[Okular-devel] md5 hash for annotation file name

Thu Sep 11 00:16:05 CEST 2008

A Dijous 11 Setembre 2008, Markus Grabner va escriure:
> Am Mittwoch, 10. September 2008 schrieb Albert Astals Cid:
> > A Dimecres 10 Setembre 2008, Markus Grabner va escriure:
> > > 	Hi!
> > >
> > >     It has been discussed (http://bugs.kde.org/show_bug.cgi?id=151614)
> > > to use a hash function to determine the name of the annotation file
> > > created by okular. The attached patch implements this behaviour (thanks
> > > Ivo for pointing me to QCryptographicHash - I looked for such a thing
> > > but somehow missed it).
> > >
> > > It works nicely in several ways:
> > > *) Annotations keep associated with the file after renaming it.
> > > *) It also works for non-local URLs (http://...) since we don't need to
> > > care for mapping the URL to some valid file name.
> > > *) Annotations keep associated with the file after downloading it from
> > > the web and opening a local copy (possibly under a different name).
> >
> > It works not nicely in several ways:
> >  *) Md5 sucks, use Sha1
>
> I don't see any serious security threat by using a weak hash function at
> this point. All an attacker could do would be to create a modified file for
> which the same annotations would be displayed as for the file the
> annotations were initially created for.
> I like Ivo's proposal to use QCryptographicHash, which supports MD4, MD5,
> and Sha1, so these are natural candidates.

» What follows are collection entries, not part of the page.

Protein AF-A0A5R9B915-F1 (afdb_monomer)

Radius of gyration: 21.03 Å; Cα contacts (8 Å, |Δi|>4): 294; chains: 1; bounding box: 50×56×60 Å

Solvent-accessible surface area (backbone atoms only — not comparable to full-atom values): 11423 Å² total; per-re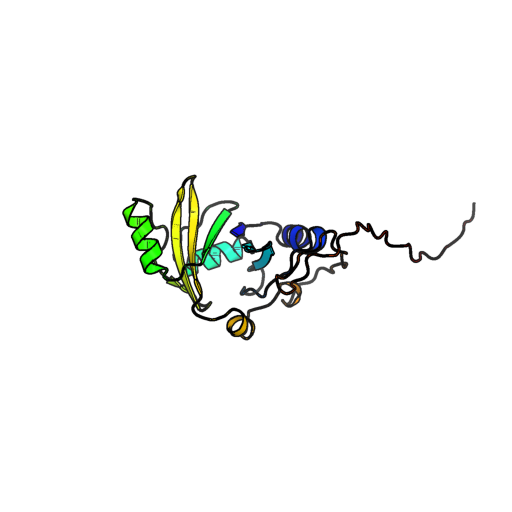sidue (Å²): 58,40,38,46,31,92,58,50,68,62,51,47,43,45,48,36,37,50,51,28,30,54,76,41,67,27,75,47,67,75,84,70,25,40,46,43,34,26,51,57,78,100,45,51,43,30,44,26,19,64,56,30,50,52,54,49,23,62,72,43,60,33,80,82,73,89,70,85,49,66,35,46,60,43,83,39,99,48,42,67,62,53,50,53,57,46,44,74,73,70,41,52,73,52,20,57,84,29,80,47,97,84,46,30,37,34,29,30,32,54,38,86,95,78,36,46,33,34,36,30,19,76,74,60,55,70,72,64,49,57,73,39,91,59,38,38,40,71,90,74,49,92,67,89,83,79,88,81,79,89,70,78,56,79,44,87,76,76,77,97,81,76,97,74,96,83,82,90,76,93,75,90,83,83,84,80,90,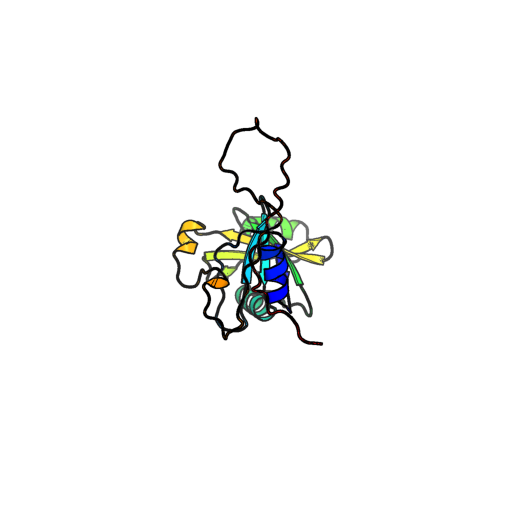81,86,82,86,86,81,86,84,83,136

Structure (mmCIF, N/CA/C/O backbone):
data_AF-A0A5R9B915-F1
#
_entry.id   AF-A0A5R9B915-F1
#
loop_
_atom_site.group_PDB
_atom_site.id
_atom_site.type_symbol
_atom_site.label_atom_id
_atom_site.label_alt_id
_atom_site.label_comp_id
_atom_site.label_asym_id
_atom_site.label_entity_id
_atom_site.label_seq_id
_atom_site.pdbx_PDB_ins_code
_atom_site.Cartn_x
_atom_site.Cartn_y
_atom_site.Cartn_z
_atom_site.occupancy
_atom_site.B_iso_or_equiv
_atom_si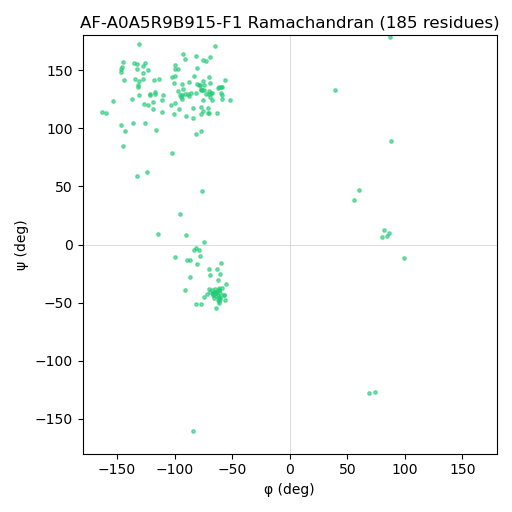te.auth_seq_id
_atom_site.auth_comp_id
_atom_site.auth_asym_id
_atom_site.auth_atom_id
_atom_site.pdbx_PDB_model_num
ATOM 1 N N . MET A 1 1 ? -4.354 -4.114 -3.159 1.00 92.81 1 MET A N 1
ATOM 2 C CA . MET A 1 1 ? -3.858 -5.176 -2.241 1.00 92.81 1 MET A CA 1
ATOM 3 C C . MET A 1 1 ? -2.353 -5.208 -2.360 1.00 92.81 1 MET A C 1
ATOM 5 O O . MET A 1 1 ? -1.900 -5.203 -3.488 1.00 92.81 1 MET A O 1
ATOM 9 N N . ILE A 1 2 ? -1.601 -5.262 -1.266 1.00 95.12 2 ILE A N 1
ATOM 10 C CA . ILE A 1 2 ? -0.134 -5.278 -1.284 1.00 95.12 2 ILE A CA 1
ATOM 11 C C . ILE A 1 2 ? 0.362 -6.652 -0.848 1.00 95.12 2 ILE A C 1
ATOM 13 O O . ILE A 1 2 ? -0.063 -7.153 0.195 1.00 95.12 2 ILE A O 1
ATOM 17 N N . ILE A 1 3 ? 1.247 -7.238 -1.649 1.00 95.38 3 ILE A N 1
ATOM 18 C CA . ILE A 1 3 ? 1.885 -8.534 -1.433 1.00 95.38 3 ILE A CA 1
ATOM 19 C C . ILE A 1 3 ? 3.393 -8.309 -1.333 1.00 95.38 3 ILE A C 1
ATOM 21 O O . ILE A 1 3 ? 4.032 -7.888 -2.300 1.00 95.38 3 ILE A O 1
ATOM 25 N N . GLU A 1 4 ? 3.967 -8.619 -0.175 1.00 95.06 4 GLU A N 1
ATOM 26 C CA . GLU A 1 4 ? 5.416 -8.698 -0.023 1.00 95.06 4 GLU A CA 1
ATOM 27 C C . GLU A 1 4 ? 5.954 -9.969 -0.685 1.00 95.06 4 GLU A C 1
ATOM 29 O O . GLU A 1 4 ? 5.417 -11.063 -0.488 1.00 95.06 4 GLU A O 1
ATOM 34 N N . THR A 1 5 ? 7.022 -9.832 -1.468 1.00 94.12 5 THR A N 1
ATOM 35 C CA . THR A 1 5 ? 7.641 -10.949 -2.185 1.00 94.12 5 THR A CA 1
ATOM 36 C C . THR A 1 5 ? 9.163 -10.907 -2.102 1.00 94.12 5 THR A C 1
ATOM 38 O O . THR A 1 5 ? 9.794 -9.924 -2.490 1.00 94.12 5 THR A O 1
ATOM 41 N N . ASP A 1 6 ? 9.759 -12.004 -1.630 1.00 91.69 6 ASP A N 1
ATOM 42 C CA . ASP A 1 6 ? 11.215 -12.182 -1.617 1.00 91.69 6 ASP A CA 1
ATOM 43 C C . ASP A 1 6 ? 11.771 -12.363 -3.040 1.00 91.69 6 ASP A C 1
ATOM 45 O O . ASP A 1 6 ? 12.824 -11.822 -3.373 1.00 91.69 6 ASP A O 1
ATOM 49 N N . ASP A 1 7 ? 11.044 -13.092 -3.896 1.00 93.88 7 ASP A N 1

It's not an attacker, it's you having two files that collide and gets you 
annotations from one to another.

>
> >  *) Reading the whole file sucks, i don't want the 100MB of my pdf file
> > to be piped though a hash, it't probably take *some* time
>
> Just tried it on my ancient AMD64 2GHz machine and found the following
> computing times for a 500MB file:

Calling a AMD64 2Ghz ancient makes me think what an EeePC is, prehistory?

> MD4: 1.3 seconds
> MD5: 2 seconds
> SHA1: 4 seconds
> Loading the file from a local hard disk takes considerably longer
How much is that? 

> , so I'm 
> not very much concerned about the hash computation time. 
> However, the 
> "readAll()" definitely has to be replaced by reading smaller chunks and
> processing them sequentially, that was just for the "proof of concept".

So can you see if splitting the read gives us an improvement, 4 seconds on an 
AMD64 2GHz seems "a lot" to me.

>
> > so reading up to 1MB as much would be much better imho.
>
> If an annotation refers to a typo on the last page of a huge document, and
> this gets fixed, the same annotation would still be displayed for the
> corrected file if the correction appears after the portion of the file for
> which the hash value is computed (at least for uncompressed formats such as
> PostScript). BTW, the current implementation in okular has the same problem
> since changing a single character in a PostScript file usually doesn't
> change its size.

You have a point here

Albert

>
> 	Kind regards,
> 		Markus